18730671. PERFORMANCE OPTIMIZATION METHOD AND APPARATUS FOR TRAINING MIXTURE-OF-EXPERTS MODEL (Tsinghua University)

From WikiPatents

PERFORMANCE OPTIMIZATION METHOD AND APPARATUS FOR TRAINING MIXTURE-OF-EXPERTS MODEL

Organization Name

Tsinghua University

Inventor(s)

Jidong Zhai of Beijing City CN

Jia'ao He of Beijing City CN

PERFORMANCE OPTIMIZATION METHOD AND APPARATUS FOR TRAINING MIXTURE-OF-EXPERTS MODEL

This abstract first appeared for US patent application 18730671 titled 'PERFORMANCE OPTIMIZATION METHOD AND APPARATUS FOR TRAINING MIXTURE-OF-EXPERTS MODEL

Original Abstract Submitted

The present disclosure provides a performance optimization method and apparatus for training mixture-of-experts model, which relate to the technical field of neural networks.
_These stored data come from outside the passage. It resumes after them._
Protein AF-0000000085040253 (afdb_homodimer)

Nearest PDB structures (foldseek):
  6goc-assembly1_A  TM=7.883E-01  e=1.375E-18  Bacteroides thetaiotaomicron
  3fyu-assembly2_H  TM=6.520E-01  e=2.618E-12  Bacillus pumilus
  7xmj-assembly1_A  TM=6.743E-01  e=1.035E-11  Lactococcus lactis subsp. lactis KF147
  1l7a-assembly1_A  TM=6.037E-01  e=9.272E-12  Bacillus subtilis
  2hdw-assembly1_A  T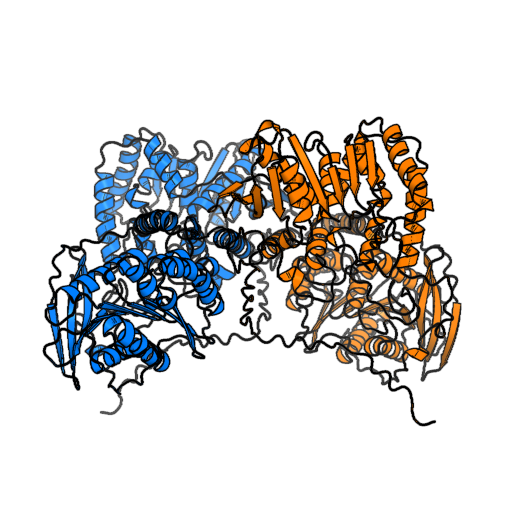M=6.078E-01  e=8.361E-11  Pseudomonas aeruginosa

Foldseek 3Di:
DPPPCPVPPCPPPVPPPPPPCVPPPVVPPPPDPPPFDDDFDDPPDAQQLLVLLLVLLVVLLVPFAADLALVRNVVLLVVLLVLLCQQAVADFDLPDFFQKDWQDWADFDQWIKTWIWTDLDVLAIWTKIKIAGPDQALFAEEEFFEALDQQGCQDQQRVVLCQLQNNVGYIYMYIRQFCAHCLNQAGSRRDDCFALLQLLVLQQQHGSLNSRLSSVLNVLSVQCPDNSHDQQFYAYEYFARRLLSQLQNCLNDLSHQAYEYELHDFKLSLLQLFLDGRSNFRFQQSVSHMSLSSNLSNPPGAYEYEHECAEPGRRRHPVRRVSSQVSNQSSNVSVVRSVRYYYDYYNDYGGNDQQNSQLVCLQSCCRRVVDHDSHGHHTDDGDRDRSCVNDSDPRPGDDPSSHHSLVVLQVSLVVLQVVQLPDLADDLVVLLVVLCLLQVADAFWAFPDKAWDDADVQWTWIWGQTPSRATKIKTKGAFPDLVVFEEEEEEQAAPSPDDPVVVVVCNVVRHMYMYIAFQCYHPNNGPSQVVDPVHFGCSSVQSSQSNNNHALLSRLLSVLQNVLVCCCVPVVRQAYEYEYEEQSLLSVLQNLLNPPSSHQEYEYELYALWSNRDDPQLSRVHGSSNRGRNNSNSPISLLSNLSNLHAYEYHQHAHNSSHGDDPVCVVVSLCSSVSNNVSNVGHYHYHYDD/DPPDDPPPPCPPPVPPPPPPCCPPPVVPPPPDPPPFDDDFDDPPDAQQLLVLLLVLLVVLLVPFAADLALVRNVVLLVVLLVLLCQQAVADFDLPDFFQKDWQDWDDFDQWIKTWIWTDLDVLAIWTKIKIAGPDQALFAEEEFFEALDQQGCQDQQRVVLCQLQNNVGYIYMYIRQFCAHCLNQAGPRRDDCFALLQLLVLQQQHGSLNSRLSSVLNVLSVQCPDPSHDQQFYAYEYFARRLLSQLQNCLNDLSHQAYEYELHDFKLSLLQLFLDGRSNFRFQQSVSHMSLSSNLSNPPGAYEYEHECAEPGRRRHPVRRVSSQVSNQSSNVSVVRSVRYYYDYYNDYGGNDQQNSQLVCLQSCCRRVVDHDSHGHHTDDGDRDRSCVNHSDPRPGDDPSSHHSLVVLQVSLVVLQVVQLPDLADDLVVLLVVLCLLQVADAFWAFPDKDWDDDDVQWTWIWGQTPSRATKIKTKGAFQDLVVFEEEEEEQAAPSPDDPVVVVVCNVVRHMYMYIAFQCYHPNNGPSQVVDPVHFGCSSVQSSQSNNNHALLSRLLSVLQNVLVCCCVPVVRQAYEYEYEEQSLLSVLQNLLNPPSSHQEYEYELYALWSNRDDPVLSRVHGSSNRGRNNSNSPISLLSNLSNLHAYEYEQHAHNSSHGDDPVCVVVSLVSSVSNNVSNVGHYHYHYDD

pLDDT: mean 92.74, std 15.12, range [16.2, 98.94]

Sequence (1380 aa):
MKKILLLYLFVIAQSLAVNATERLYVVGFSILPSDSLPQVLAHSSADILKSRMKQKAQIKFASHLLPKTLQEWKKRKEEIRAEIFANSGLNVDHDLDLDLRETATIQMDGYVIKNIYFQTQPGVYATANLFVPDGKGPFPAVVNMHGHWKEAKGAENIQSVAHSLAKNGYVCLSMDAFGAGERATTHMDFEYHGSNLGASLMNIGETLLGVQVVDNMRAVDLLSSLPYVDAENIGATGASGGGNQTMWFAAMDERVKAAMPVVSVGTFESAVMGSNCVCELLPGGLSFTETSGVLALYAPRALKMCNHNKDSNVTFYPSEMLRSYHNAKPIFEQYEAEEKISYELFDLEHGYWPEDREAMLGWFDLHLKGIGDGSARKEIPFEVLPFEELMVFPKGQRDPKVVGVAEYARAKGQKLRKSYIEKTFLEQELVLEDLTSLLKIKASPLVKKVHQFSPDGTWDRLALESSENLLTPLLIKKPSHSGLGYVLLATAAGKQQIPQERMDTWTEKGYGIVIAELSGTGEAASAEDQKVDYLTPFHTLARARLWLGETMMGQWVGELAMVSKFMKEEYAAQNLIFDGEKEAGLAGLFLAATNKGVYESLTLRNTPISYLFDNREGVDYFSLAIHVPKFLQWGDVSLAAGLTGLPITFARPVTMSGEPIPSNKEMEWQDEFASIRTLLKTKGNVTFEFMKKILLLYLFVIAQSLAVNATERLYVVGFSILPSDSLPQVLAHSSADILKSRMKQKAQIKFASHLLPKTLQEWKKRKEEIRAEIFANSGLNVDHDLDLDLRETATIQMDGYVIKNIYFQTQPGVYATANLFVPDGKGPFPAVVNMHGHWKEAKGAENIQSVAHSLAKNGYVCLSMDAFGAGERATTHMDFEYHGSNLGASLMNIGETLLGVQVVDNMRAVDLLSSLPYVDAENIGATGASGGGNQTMWFAAMDERVKAAMPVVSVGTFESAVMGSNCVCELLPGGLSFTETSGVLALYAPRALKMCNHNKDSNVTFYPSEMLRSYHNAKPIFEQYEAEEKISYELFDLEHGYWPEDREAMLGWFDLHLKGIGDGSARKEIPFEVLPFEELMVFPKGQRDPKVVGVAEYARAKGQKLRKSYIEKTFLEQELVLEDLTSLLKIKASPLVKKVHQFSPDGTWDRLALESSENLLTPLLIKKPSHSGLGYVLLATAAGKQQIPQERMDTWTEKGYGIVIAELSGTGEAASAEDQKVDYLTPFHTLARARLWLGETMMGQWVGELAMVSKFMKEEYAAQNLIFDGEKEAGLAGLFLAATNKGVYESLTLRNTPISYLFDNREGVDYFSLAIHVPKFLQWGDVSLAAGLTGLPITFARPVTMSGEPIPSNKEMEWQDEFASIRTLLKTKGNVTFEF

Structure (mmCIF, N/CA/C/O backbone):
data_AF-0000000085040253-model_v1
#
loop_
_entity.id
_entity.type
_entity.pdbx_description
1 polymer 'Acetyl xylan esterase'
#
loop_
_atom_site.group_PDB
_atom_site.id
_atom_site.type_symbol
_atom_site.label_atom_id
_atom_site.label_alt_id
_atom_site.label_comp_id
_atom_site.label_asym_id
_atom_site.label_entity_id
_atom_site.label_seq_id
_atom_site.pdbx_PDB_ins_code
_atom_site.Cartn_x
_atom_site.Cartn_y
_atom_site.Cartn_z
_atom_site.occupancy
_atom_site.B_iso_or_equiv
_atom_site.auth_seq_id
_atom_site.auth_comp_id
_atom_site.auth_asym_id
_atom_site.auth_atom_id
_atom_site.pdbx_PDB_model_num
ATOM 1 N N . MET A 1 1 ? -15.086 18.875 58.156 1 18.38 1 MET A N 1
ATOM 2 C CA . MET A 1 1 ? -15.188 17.438 58.406 1 18.38 1 MET A CA 1
ATOM 3 C C . MET A 1 1 ? -15.023 16.656 57.125 1 18.38 1 MET A C 1
ATOM 5 O O . MET A 1 1 ? -15.117 17.219 56.031 1 18.38 1 MET A O 1
ATOM 9 N N . LYS A 1 2 ? -15.367 15.25 57.219 1 19.45 2 LYS A N 1
ATOM 10 C CA . LYS A 1 2 ? -14.695 14.078 56.688 1 19.45 2 LYS A CA 1
ATOM 11 C C . LYS A 1 2 ? -14.922 13.961 55.188 1 19.45 2 LYS A C 1
ATOM 13 O O . LYS A 1 2 ? -14.352 13.078 54.531 1 19.45 2 LYS A O 1
ATOM 18 N N . LYS A 1 3 ? -16.125 14.25 54.844 1 20.67 3 LYS A N 1
ATOM 19 C CA . LYS A 1 3 ? -16.766 13.656 53.656 1 20.67 3 LYS A CA 1
ATOM 20 C C . LYS A 1 3 ? -16.188 14.195 52.375 1 20.67 3 LYS A C 1
ATOM 22 O O . LYS A 1 3 ? -16.703 15.164 51.812 1 20.67 3 LYS A O 1
ATOM 27 N N . ILE A 1 4 ? -14.773 14.438 52.469 1 20.09 4 ILE A N 1
ATOM 28 C CA . ILE A 1 4 ? -14.008 15.195 51.469 1 20.09 4 ILE A CA 1
ATOM 29 C C . ILE A 1 4 ? -14.117 14.531 50.094 1 20.09 4 ILE A C 1
ATOM 31 O O . ILE A 1 4 ? -13.836 13.336 49.969 1 20.09 4 ILE A O 1
ATOM 35 N N . LEU A 1 5 ? -14.922 15.109 49.125 1 22.09 5 LEU A N 1
ATOM 36 C CA . LEU A 1 5 ? -15.508 14.922 47.812 1 22.09 5 LEU A CA 1
ATOM 37 C C . LEU A 1 5 ? -14.422 14.609 46.781 1 22.09 5 LEU A C 1
ATOM 39 O O . LEU A 1 5 ? -13.617 15.477 46.438 1 22.09 5 LEU A O 1
ATOM 43 N N . LEU A 1 6 ? -13.633 13.359 46.938 1 22.86 6 LEU A N 1
ATOM 44 C CA . LEU A 1 6 ? -12.539 12.742 46.188 1 22.86 6 LEU A CA 1
ATOM 45 C C . LEU A 1 6 ? -12.906 12.594 44.719 1 22.86 6 LEU A C 1
ATOM 47 O O . LEU A 1 6 ? -13.75 11.758 44.344 1 22.86 6 LEU A O 1
ATOM 51 N N . LEU A 1 7 ? -13.234 13.742 44 1 20.98 7 LEU A N 1
ATOM 52 C CA . LEU A 1 7 ? -13.609 13.797 42.594 1 20.98 7 LEU A CA 1
ATOM 53 C C . LEU A 1 7 ? -12.547 13.125 41.719 1 20.98 7 LEU A C 1
ATOM 55 O O . LEU A 1 7 ? -11.398 13.57 41.656 1 20.98 7 LEU A O 1
ATOM 59 N N . TYR A 1 8 ? -12.477 11.719 41.562 1 21.83 8 TYR A N 1
ATOM 60 C CA . TYR A 1 8 ? -11.742 10.648 40.906 1 21.83 8 TYR A CA 1
ATOM 61 C C . TYR A 1 8 ? -11.688 10.883 39.406 1 21.83 8 TYR A C 1
ATOM 63 O O . TYR A 1 8 ? -12.688 10.727 38.719 1 21.83 8 TYR A O 1
ATOM 71 N N . LEU A 1 9 ? -11.094 12.008 38.875 1 20.92 9 LEU A N 1
ATOM 72 C CA . LEU A 1 9 ? -10.922 12.336 37.469 1 20.92 9 LEU A CA 1
ATOM 73 C C . LEU A 1 9 ? -10.211 11.211 36.75 1 20.92 9 LEU A C 1
ATOM 75 O O . LEU A 1 9 ? -9.141 10.758 37.156 1 20.92 9 LEU A O 1
ATOM 79 N N . PHE A 1 10 ? -10.883 10.422 35.781 1 22.61 10 PHE A N 1
ATOM 80 C CA . PHE A 1 10 ? -10.703 9.258 34.938 1 22.61 10 PHE A CA 1
ATOM 81 C C . PHE A 1 10 ? -9.539 9.469 33.969 1 22.61 10 PHE A C 1
ATOM 83 O O . PHE A 1 10 ? -9.625 10.305 33.062 1 22.61 10 PHE A O 1
ATOM 90 N N . VAL A 1 11 ? -8.242 9.594 34.375 1 22.72 11 VAL A N 1
ATOM 91 C CA . VAL A 1 11 ? -6.996 9.438 33.625 1 22.72 11 VAL A CA 1
ATOM 92 C C . VAL A 1 11 ? -7.078 8.211 32.75 1 22.72 11 VAL A C 1
ATOM 94 O O . VAL A 1 11 ? -7.086 7.074 33.219 1 22.72 11 VAL A O 1
ATOM 97 N N . ILE A 1 12 ? -7.805 8.352 31.562 1 23.61 12 ILE A N 1
ATOM 98 C CA . ILE A 1 12 ? -7.941 7.363 30.5 1 23.61 12 ILE A CA 1
ATOM 99 C C . ILE A 1 12 ? -6.562 6.98 29.969 1 23.61 12 ILE A C 1
ATOM 101 O O . ILE A 1 12 ? -5.969 7.719 29.172 1 23.61 12 ILE A O 1
ATOM 105 N N . ALA A 1 13 ? -5.469 6.887 30.672 1 24.67 13 ALA A N 1
ATOM 106 C CA . ALA A 1 13 ? -4.262 6.227 30.188 1 24.67 13 ALA A CA 1
ATOM 107 C C . ALA A 1 13 ? -4.594 4.887 29.531 1 24.67 13 ALA A C 1
ATOM 109 O O . ALA A 1 13 ? -4.875 3.906 30.234 1 24.67 13 ALA A O 1
ATOM 110 N N . GLN A 1 14 ? -5.336 4.863 28.469 1 22.69 14 GLN A N 1
ATOM 111 C CA . GLN A 1 14 ? -5.531 3.646 27.688 1 22.69 14 GLN A CA 1
ATOM 112 C C . GLN A 1 14 ? -4.191 2.996 27.344 1 22.69 14 GLN A C 1
ATOM 114 O O . GLN A 1 14 ? -3.342 3.613 26.703 1 22.69 14 GLN A O 1
ATOM 119 N N . SER A 1 15 ? -3.521 2.354 28.266 1 25.5 15 SER A N 1
ATOM 120 C CA . SER A 1 15 ? -2.496 1.331 28.094 1 25.5 15 SER A CA 1
ATOM 121 C C . SER A 1 15 ? -2.738 0.527 26.812 1 25.5 15 SER A C 1
ATOM 123 O O . SER A 1 15 ? -3.701 -0.237 26.734 1 25.5 15 SER A O 1
ATOM 125 N N . LEU A 1 16 ? -2.4 1.146 25.719 1 24.92 16 LEU A N 1
ATOM 126 C CA . LEU A 1 16 ? -2.422 0.506 24.406 1 24.92 16 LEU A CA 1
ATOM 127 C C . LEU A 1 16 ? -1.502 -0.711 24.375 1 24.92 16 LEU A C 1
ATOM 129 O O . LEU A 1 16 ? -0.278 -0.571 24.422 1 24.92 16 LEU A O 1
ATOM 133 N N . ALA A 1 17 ? -1.57 -1.746 25.203 1 24.22 17 ALA A N 1
ATOM 134 C CA . ALA A 1 17 ? -1.1 -3.113 25 1 24.22 17 ALA A CA 1
ATOM 135 C C . ALA A 1 17 ? -1.163 -3.506 23.531 1 24.22 17 ALA A C 1
ATOM 137 O O . ALA A 1 17 ? -2.25 -3.609 22.953 1 24.22 17 ALA A O 1
ATOM 138 N N . VAL A 1 18 ? -0.191 -3.25 22.828 1 26.73 18 VAL A N 1
ATOM 139 C CA . VAL A 1 18 ? 0.12 -3.717 21.484 1 26.73 18 VAL A CA 1
ATOM 140 C C . VAL A 1 18 ? 0.024 -5.238 21.422 1 26.73 18 VAL A C 1
ATOM 142 O O . VAL A 1 18 ? 0.972 -5.941 21.797 1 26.73 18 VAL A O 1
ATOM 145 N N . ASN A 1 19 ? -0.804 -5.891 22.125 1 25.39 19 ASN A N 1
ATOM 146 C CA . ASN A 1 19 ? -1.018 -7.297 21.797 1 25.39 19 ASN A CA 1
ATOM 147 C C . ASN A 1 19 ? -1.067 -7.523 20.297 1 25.39 19 ASN A C 1
ATOM 149 O O . ASN A 1 19 ? -1.356 -6.602 19.531 1 25.39 19 ASN A O 1
ATOM 153 N N . ALA A 1 20 ? -0.406 -8.656 19.781 1 28 20 ALA A N 1
ATOM 154 C CA . ALA A 1 20 ? -0.36 -9.5 18.578 1 28 20 ALA A CA 1
ATOM 155 C C . ALA A 1 20 ? -1.742 -9.633 17.953 1 28 20 ALA A C 1
ATOM 157 O O . ALA A 1 20 ? -2.016 -10.609 17.25 1 28 20 ALA A O 1
ATOM 158 N N . THR A 1 21 ? -2.727 -8.961 18.484 1 27.72 21 THR A N 1
ATOM 159 C CA . THR A 1 21 ? -4.078 -9.141 17.953 1 27.72 21 THR A CA 1
ATOM 160 C C . THR A 1 21 ? -4.152 -8.711 16.5 1 27.72 21 THR A C 1
ATOM 162 O O . THR A 1 21 ? -4.52 -7.574 16.188 1 27.72 21 THR A O 1
ATOM 165 N N . GLU A 1 22 ? -3.129 -8.617 15.906 1 33.16 22 GLU A N 1
ATOM 166 C CA . GLU A 1 22 ? -3.639 -8.594 14.539 1 33.16 22 GLU A CA 1
ATOM 167 C C . GLU A 1 22 ? -4.844 -9.523 14.383 1 33.16 22 GLU A C 1
ATOM 169 O O . GLU A 1 22 ? -4.762 -10.547 13.703 1 33.16 22 GLU A O 1
ATOM 174 N N . ARG A 1 23 ? -5.355 -9.961 15.531 1 30.22 23 ARG A N 1
ATOM 175 C CA . ARG A 1 23 ? -6.5 -10.844 15.766 1 30.22 23 ARG A CA 1
ATOM 176 C C . ARG A 1 23 ? -7.664 -10.477 14.852 1 30.22 23 ARG A C 1
ATOM 178 O O . ARG A 1 23 ? -7.695 -9.383 14.281 1 30.22 23 ARG A O 1
ATOM 185 N N . LEU A 1 24 ? -8.828 -11.086 15.289 1 29.95 24 LEU A N 1
ATOM 186 C CA . LEU A 1 24 ? -10.156 -11.266 14.711 1 29.95 24 LEU A CA 1
ATOM 187 C C . LEU A 1 24 ? -10.836 -9.922 14.484 1 29.95 24 LEU A C 1
ATOM 189 O O . LEU A 1 24 ? -11.406 -9.344 15.414 1 29.95 24 LEU A O 1
ATOM 193 N N . TYR A 1 25 ? -10.164 -9.016 14.031 1 31.95 25 TYR A N 1
ATOM 194 C CA . TYR A 1 25 ? -11.227 -8.078 13.68 1 31.95 25 TYR A CA 1
ATOM 195 C C . TYR A 1 25 ? -12.367 -8.797 12.961 1 31.95 25 TYR A C 1
ATOM 197 O O . TYR A 1 25 ? -12.211 -9.211 11.805 1 31.95 25 TYR A O 1
ATOM 205 N N . VAL A 1 26 ? -13.008 -9.57 13.711 1 31 26 VAL A N 1
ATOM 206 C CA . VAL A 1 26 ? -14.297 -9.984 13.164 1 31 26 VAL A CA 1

The method includes: judging, before one iterative calculation and for each of all experts in a mixture-of-experts model, whether a current expert needs to be set as a shadow expert, and if yes, adding the current expert to a shadow expert set, and continuing to judging whether a next expert is set as a shadow expert until all the experts are judged. The present disclosure is capable of improving the speed and efficiency of training the mixture-of-experts model, and reduce the resources consumed in the mixture-of-experts model during training.